Saturday, April 16, 2016
Rhapsody (DoubleTree by Hilton Philadelphia Center City)
This talk expands on the so-called third wave of memory studies. I examine the impact of globalization on how we work with memory and how memory works. The consolidation of the Human Rights Regime during the 1990s, stands in elective affinity with a cosmopolitan turn in the study of mnemonic practices. The contours of a cosmopolitan framework for memory studies will be presented along two key areas: changing temporal experiences and evolving conceptions of solidarity. Non-teleological future(s) and the reconfiguration of solidarities, I argue, constitute new epistemological foundations for the study of memories. The talk will address both topics in terms of their recent history and the conceptual surcharge they offer for memory scholars.
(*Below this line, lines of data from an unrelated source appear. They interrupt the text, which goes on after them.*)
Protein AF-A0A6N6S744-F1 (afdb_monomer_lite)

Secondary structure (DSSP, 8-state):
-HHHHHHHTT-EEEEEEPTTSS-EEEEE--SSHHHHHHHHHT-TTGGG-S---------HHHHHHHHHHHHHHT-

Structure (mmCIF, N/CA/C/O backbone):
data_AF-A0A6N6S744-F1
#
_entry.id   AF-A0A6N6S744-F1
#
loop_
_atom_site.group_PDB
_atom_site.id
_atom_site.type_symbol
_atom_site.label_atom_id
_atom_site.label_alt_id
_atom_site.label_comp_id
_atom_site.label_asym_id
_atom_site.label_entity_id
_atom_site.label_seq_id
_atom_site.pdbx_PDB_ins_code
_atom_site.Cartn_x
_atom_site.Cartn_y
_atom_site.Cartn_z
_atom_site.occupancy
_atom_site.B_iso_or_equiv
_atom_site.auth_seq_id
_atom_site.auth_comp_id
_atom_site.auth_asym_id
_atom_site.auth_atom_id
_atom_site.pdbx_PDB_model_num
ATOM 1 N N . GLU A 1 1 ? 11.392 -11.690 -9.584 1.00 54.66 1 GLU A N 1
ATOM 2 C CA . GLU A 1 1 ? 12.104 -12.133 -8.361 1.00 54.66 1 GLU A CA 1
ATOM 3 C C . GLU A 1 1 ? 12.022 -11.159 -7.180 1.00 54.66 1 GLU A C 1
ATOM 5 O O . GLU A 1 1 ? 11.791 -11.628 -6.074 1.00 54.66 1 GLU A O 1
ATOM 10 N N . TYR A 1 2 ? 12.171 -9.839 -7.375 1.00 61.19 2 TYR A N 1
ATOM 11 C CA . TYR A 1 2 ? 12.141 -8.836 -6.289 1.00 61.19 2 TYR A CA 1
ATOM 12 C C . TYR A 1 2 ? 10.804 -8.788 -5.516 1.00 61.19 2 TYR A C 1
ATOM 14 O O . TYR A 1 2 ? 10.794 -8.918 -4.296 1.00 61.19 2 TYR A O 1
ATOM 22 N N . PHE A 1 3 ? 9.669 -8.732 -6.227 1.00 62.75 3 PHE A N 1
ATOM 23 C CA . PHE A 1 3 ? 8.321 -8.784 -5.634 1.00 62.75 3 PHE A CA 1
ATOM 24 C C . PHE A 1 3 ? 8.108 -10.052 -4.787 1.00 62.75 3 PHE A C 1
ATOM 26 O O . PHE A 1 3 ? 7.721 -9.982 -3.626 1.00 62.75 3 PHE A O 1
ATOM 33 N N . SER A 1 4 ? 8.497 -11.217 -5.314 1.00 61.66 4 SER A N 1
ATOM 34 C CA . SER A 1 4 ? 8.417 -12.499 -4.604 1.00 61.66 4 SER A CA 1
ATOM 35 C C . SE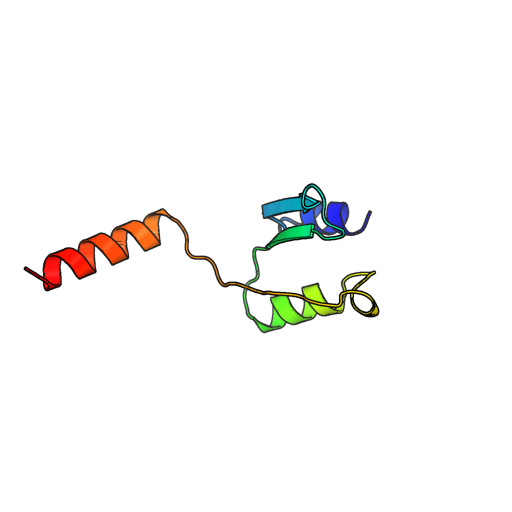R A 1 4 ? 9.374 -12.606 -3.408 1.00 61.66 4 SER A C 1
ATOM 37 O O . SER A 1 4 ? 9.192 -13.475 -2.559 1.00 61.66 4 SER A O 1
ATOM 39 N N . ARG A 1 5 ? 10.433 -11.785 -3.322 1.00 64.44 5 ARG A N 1
ATOM 40 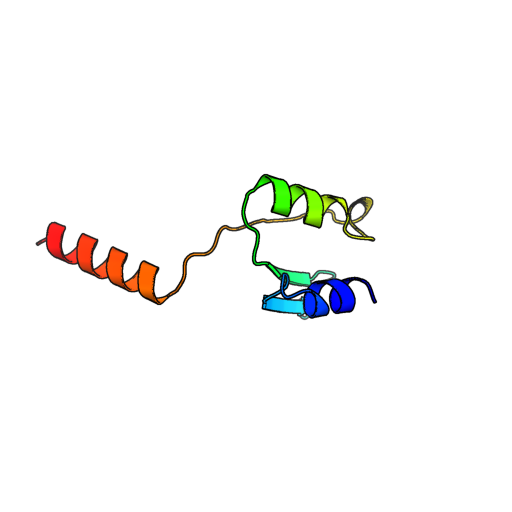C CA . ARG A 1 5 ? 11.305 -11.711 -2.132 1.00 64.44 5 ARG A CA 1
ATOM 41 C C . ARG A 1 5 ? 10.656 -10.882 -1.023 1.00 64.44 5 ARG A C 1
ATOM 43 O O . ARG A 1 5 ? 10.697 -11.317 0.120 1.00 64.44 5 ARG A O 1
ATOM 50 N N . PHE A 1 6 ? 10.027 -9.755 -1.352 1.00 62.00 6 PHE A N 1
ATOM 51 C CA . PHE A 1 6 ? 9.295 -8.941 -0.375 1.00 62.00 6 PHE A CA 1
ATOM 52 C C . PHE A 1 6 ? 8.002 -9.609 0.108 1.00 62.00 6 PHE A C 1
ATOM 54 O O . PHE A 1 6 ? 7.731 -9.591 1.304 1.00 62.00 6 PHE A O 1
ATOM 61 N N . GLN A 1 7 ? 7.276 -10.307 -0.775 1.00 60.56 7 GLN A N 1
ATOM 62 C CA . GLN A 1 7 ? 6.176 -11.190 -0.362 1.00 60.56 7 GLN A CA 1
ATOM 63 C C . GLN A 1 7 ? 6.655 -12.271 0.619 1.00 60.56 7 GLN A C 1
ATOM 65 O O . GLN A 1 7 ? 6.031 -12.490 1.648 1.00 60.56 7 GLN A O 1
ATOM 70 N N . ARG A 1 8 ? 7.809 -12.907 0.356 1.00 58.31 8 ARG A N 1
ATOM 71 C CA . ARG A 1 8 ? 8.391 -13.923 1.258 1.00 58.31 8 ARG A CA 1
ATOM 72 C C . ARG A 1 8 ? 8.868 -13.371 2.602 1.00 58.31 8 ARG A C 1
ATOM 74 O O . ARG A 1 8 ? 9.016 -14.144 3.539 1.00 58.31 8 ARG A O 1
ATOM 81 N N . ARG A 1 9 ? 9.116 -12.063 2.697 1.00 65.44 9 ARG A N 1
ATOM 82 C CA . ARG A 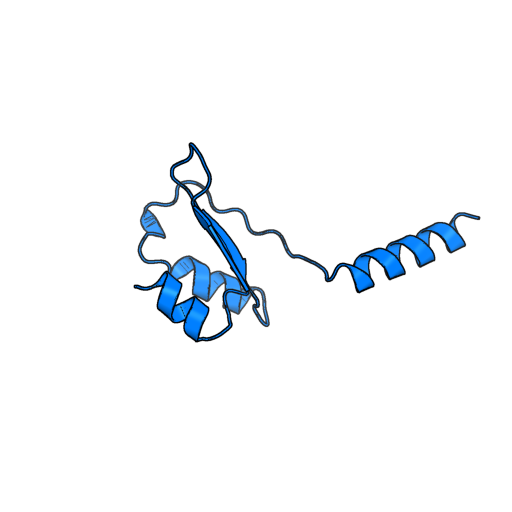1 9 ? 9.455 -11.370 3.947 1.00 65.44 9 ARG A CA 1
ATOM 83 C C . ARG A 1 9 ? 8.220 -10.854 4.696 1.00 65.44 9 ARG A C 1
ATOM 85 O O . ARG A 1 9 ? 8.387 -10.193 5.709 1.00 65.44 9 ARG A O 1
ATOM 92 N N . GLY A 1 10 ? 7.008 -11.124 4.203 1.00 65.75 10 GLY A N 1
ATOM 93 C CA . GLY A 1 10 ? 5.748 -10.760 4.860 1.00 65.75 10 GLY A CA 1
ATOM 94 C C . GLY A 1 10 ? 5.340 -9.288 4.742 1.00 65.75 10 GLY A C 1
ATOM 95 O O . GLY A 1 10 ? 4.231 -8.950 5.123 1.00 65.75 10 GLY A O 1
ATOM 96 N N . LYS A 1 11 ? 6.185 -8.420 4.171 1.00 80.00 11 LYS A N 1
ATOM 97 C CA . LYS A 1 11 ? 5.926 -6.970 4.076 1.00 80.00 11 LYS A CA 1
ATOM 98 C C . LYS A 1 11 ? 4.955 -6.590 2.947 1.00 80.00 11 LYS A C 1
ATOM 100 O O . LYS A 1 11 ? 4.376 -5.516 2.984 1.00 80.00 11 LYS A O 1
ATOM 105 N N . ILE A 1 12 ? 4.750 -7.450 1.942 1.00 86.88 12 ILE A N 1
ATOM 106 C CA . ILE A 1 12 ? 3.692 -7.269 0.926 1.00 86.88 12 ILE A CA 1
ATOM 107 C C . ILE A 1 12 ? 2.531 -8.195 1.277 1.00 86.88 12 ILE A C 1
ATOM 109 O O . ILE A 1 12 ? 2.640 -9.408 1.088 1.00 86.88 12 ILE A O 1
ATOM 113 N N . LEU A 1 13 ? 1.422 -7.616 1.738 1.00 88.88 13 LEU A N 1
ATOM 114 C CA . LEU A 1 13 ? 0.218 -8.348 2.141 1.00 88.88 13 LEU A CA 1
ATOM 115 C C . LEU A 1 13 ? -0.581 -8.839 0.929 1.00 88.88 13 LEU A C 1
ATOM 117 O O . LEU A 1 13 ? -1.100 -9.952 0.916 1.00 88.88 13 LEU A O 1
ATOM 121 N N . ALA A 1 14 ? -0.662 -8.011 -0.111 1.00 89.38 14 ALA A N 1
ATOM 122 C CA . ALA A 1 14 ? -1.342 -8.325 -1.362 1.00 89.38 14 ALA A CA 1
ATOM 123 C C . ALA A 1 14 ? -0.814 -7.434 -2.488 1.00 89.38 14 ALA A C 1
ATOM 125 O O . ALA A 1 14 ? -0.187 -6.406 -2.243 1.00 89.38 14 ALA A O 1
ATOM 126 N N . GLY A 1 15 ? -1.076 -7.802 -3.738 1.00 89.69 15 GLY A N 1
ATOM 127 C CA . GLY A 1 15 ? -0.742 -6.953 -4.874 1.00 89.69 15 GLY A CA 1
ATOM 128 C C . GLY A 1 15 ? -0.722 -7.690 -6.201 1.00 89.69 15 GLY A C 1
ATOM 129 O O . GLY A 1 15 ? -0.778 -8.919 -6.256 1.00 89.69 15 GLY A O 1
ATOM 130 N N . GLY A 1 16 ? -0.624 -6.925 -7.283 1.00 87.88 16 GLY A N 1
ATOM 131 C CA . GLY A 1 16 ? -0.619 -7.456 -8.636 1.00 87.88 16 GLY A CA 1
ATOM 132 C C . GLY A 1 16 ? -0.495 -6.378 -9.704 1.00 87.88 16 GLY A C 1
ATOM 133 O O . GLY A 1 16 ? -0.444 -5.181 -9.424 1.00 87.88 16 GLY A O 1
ATOM 134 N N . LYS A 1 17 ? -0.439 -6.827 -10.959 1.00 90.31 17 LYS A N 1
ATOM 135 C CA . LYS A 1 17 ? -0.477 -5.934 -12.120 1.00 90.31 17 LYS A CA 1
ATOM 136 C C . LYS A 1 17 ? -1.880 -5.355 -12.285 1.00 90.31 17 LYS A C 1
ATOM 138 O O . LYS A 1 17 ? -2.865 -6.069 -12.112 1.00 90.31 17 LYS A O 1
ATOM 143 N N . LEU A 1 18 ? -1.961 -4.091 -12.684 1.00 91.19 18 LEU A N 1
ATOM 144 C CA . LEU A 1 18 ? -3.228 -3.456 -13.034 1.00 91.19 18 LEU A CA 1
ATOM 145 C C . LEU A 1 18 ? -3.666 -3.904 -14.435 1.00 91.19 18 LEU A C 1
ATOM 147 O O . LEU A 1 18 ? -2.901 -3.805 -15.396 1.00 91.19 18 LEU A O 1
ATOM 151 N N . ALA A 1 19 ? -4.898 -4.394 -14.568 1.00 92.75 19 ALA A N 1
ATOM 152 C CA . ALA A 1 19 ? -5.430 -4.825 -15.858 1.00 92.75 19 ALA A CA 1
ATOM 153 C C . ALA A 1 19 ? -5.495 -3.646 -16.848 1.00 92.75 19 ALA A C 1
ATOM 155 O O . ALA A 1 19 ? -5.962 -2.561 -16.508 1.00 92.75 19 ALA A O 1
ATOM 156 N N . G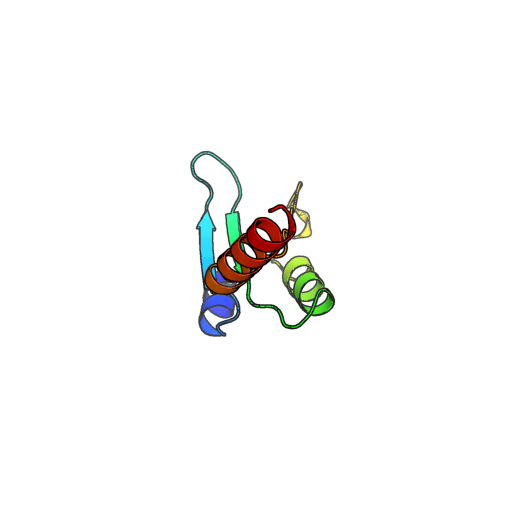LY A 1 20 ? -4.995 -3.853 -18.071 1.00 93.38 20 GLY A N 1
ATOM 157 C CA . GLY A 1 20 ? -5.002 -2.837 -19.131 1.00 93.38 20 GLY A CA 1
ATOM 158 C C . GLY A 1 20 ? -4.046 -1.654 -18.922 1.00 93.38 20 GLY 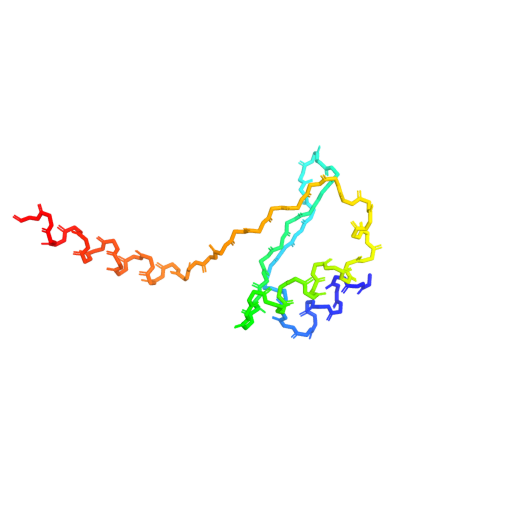A C 1
ATOM 159 O O . GLY A 1 20 ? -4.006 -0.762 -19.766 1.00 93.38 20 GLY A O 1
ATOM 160 N N . LYS A 1 21 ? -3.254 -1.634 -17.841 1.00 87.94 21 LYS A N 1
ATOM 161 C CA . LYS A 1 21 ? -2.292 -0.563 -17.545 1.00 87.94 21 LYS A CA 1
ATOM 162 C C . LYS A 1 21 ? -0.877 -1.116 -17.384 1.00 87.94 21 LYS A C 1
ATOM 164 O O . LYS A 1 21 ? -0.666 -2.227 -16.902 1.00 87.94 21 LYS A O 1
ATOM 169 N N . ARG A 1 22 ? 0.124 -0.309 -17.743 1.00 87.81 22 ARG A N 1
ATOM 170 C CA . ARG A 1 22 ? 1.528 -0.569 -17.388 1.00 87.81 22 ARG A CA 1
ATOM 171 C C . ARG A 1 22 ? 1.776 -0.080 -15.961 1.00 87.81 22 ARG A C 1
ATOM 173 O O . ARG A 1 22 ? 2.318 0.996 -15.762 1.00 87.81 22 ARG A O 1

The cultural and political salience of memory politics is circumscribed by the outlines of the past-present-future nexus. With the proliferation of toxic (and frequently contested) pasts and the limited appeal of progress-based futurity, memory studies become a central prism for the assessment of resilience. Co-extensive with these trajectories, I contend, is the transformation of the nature, scale and reference points of solidarities in the context of global interdependencies and awareness to human rights abuses. Whether these developments lead to more resilience and/or the intensification of conflicts, both within and between political communities, remains an empirical question. However, the centrality of memory, expressed through competing visions of political futures and solidaristic figurations, provides a powerful heuristic framework.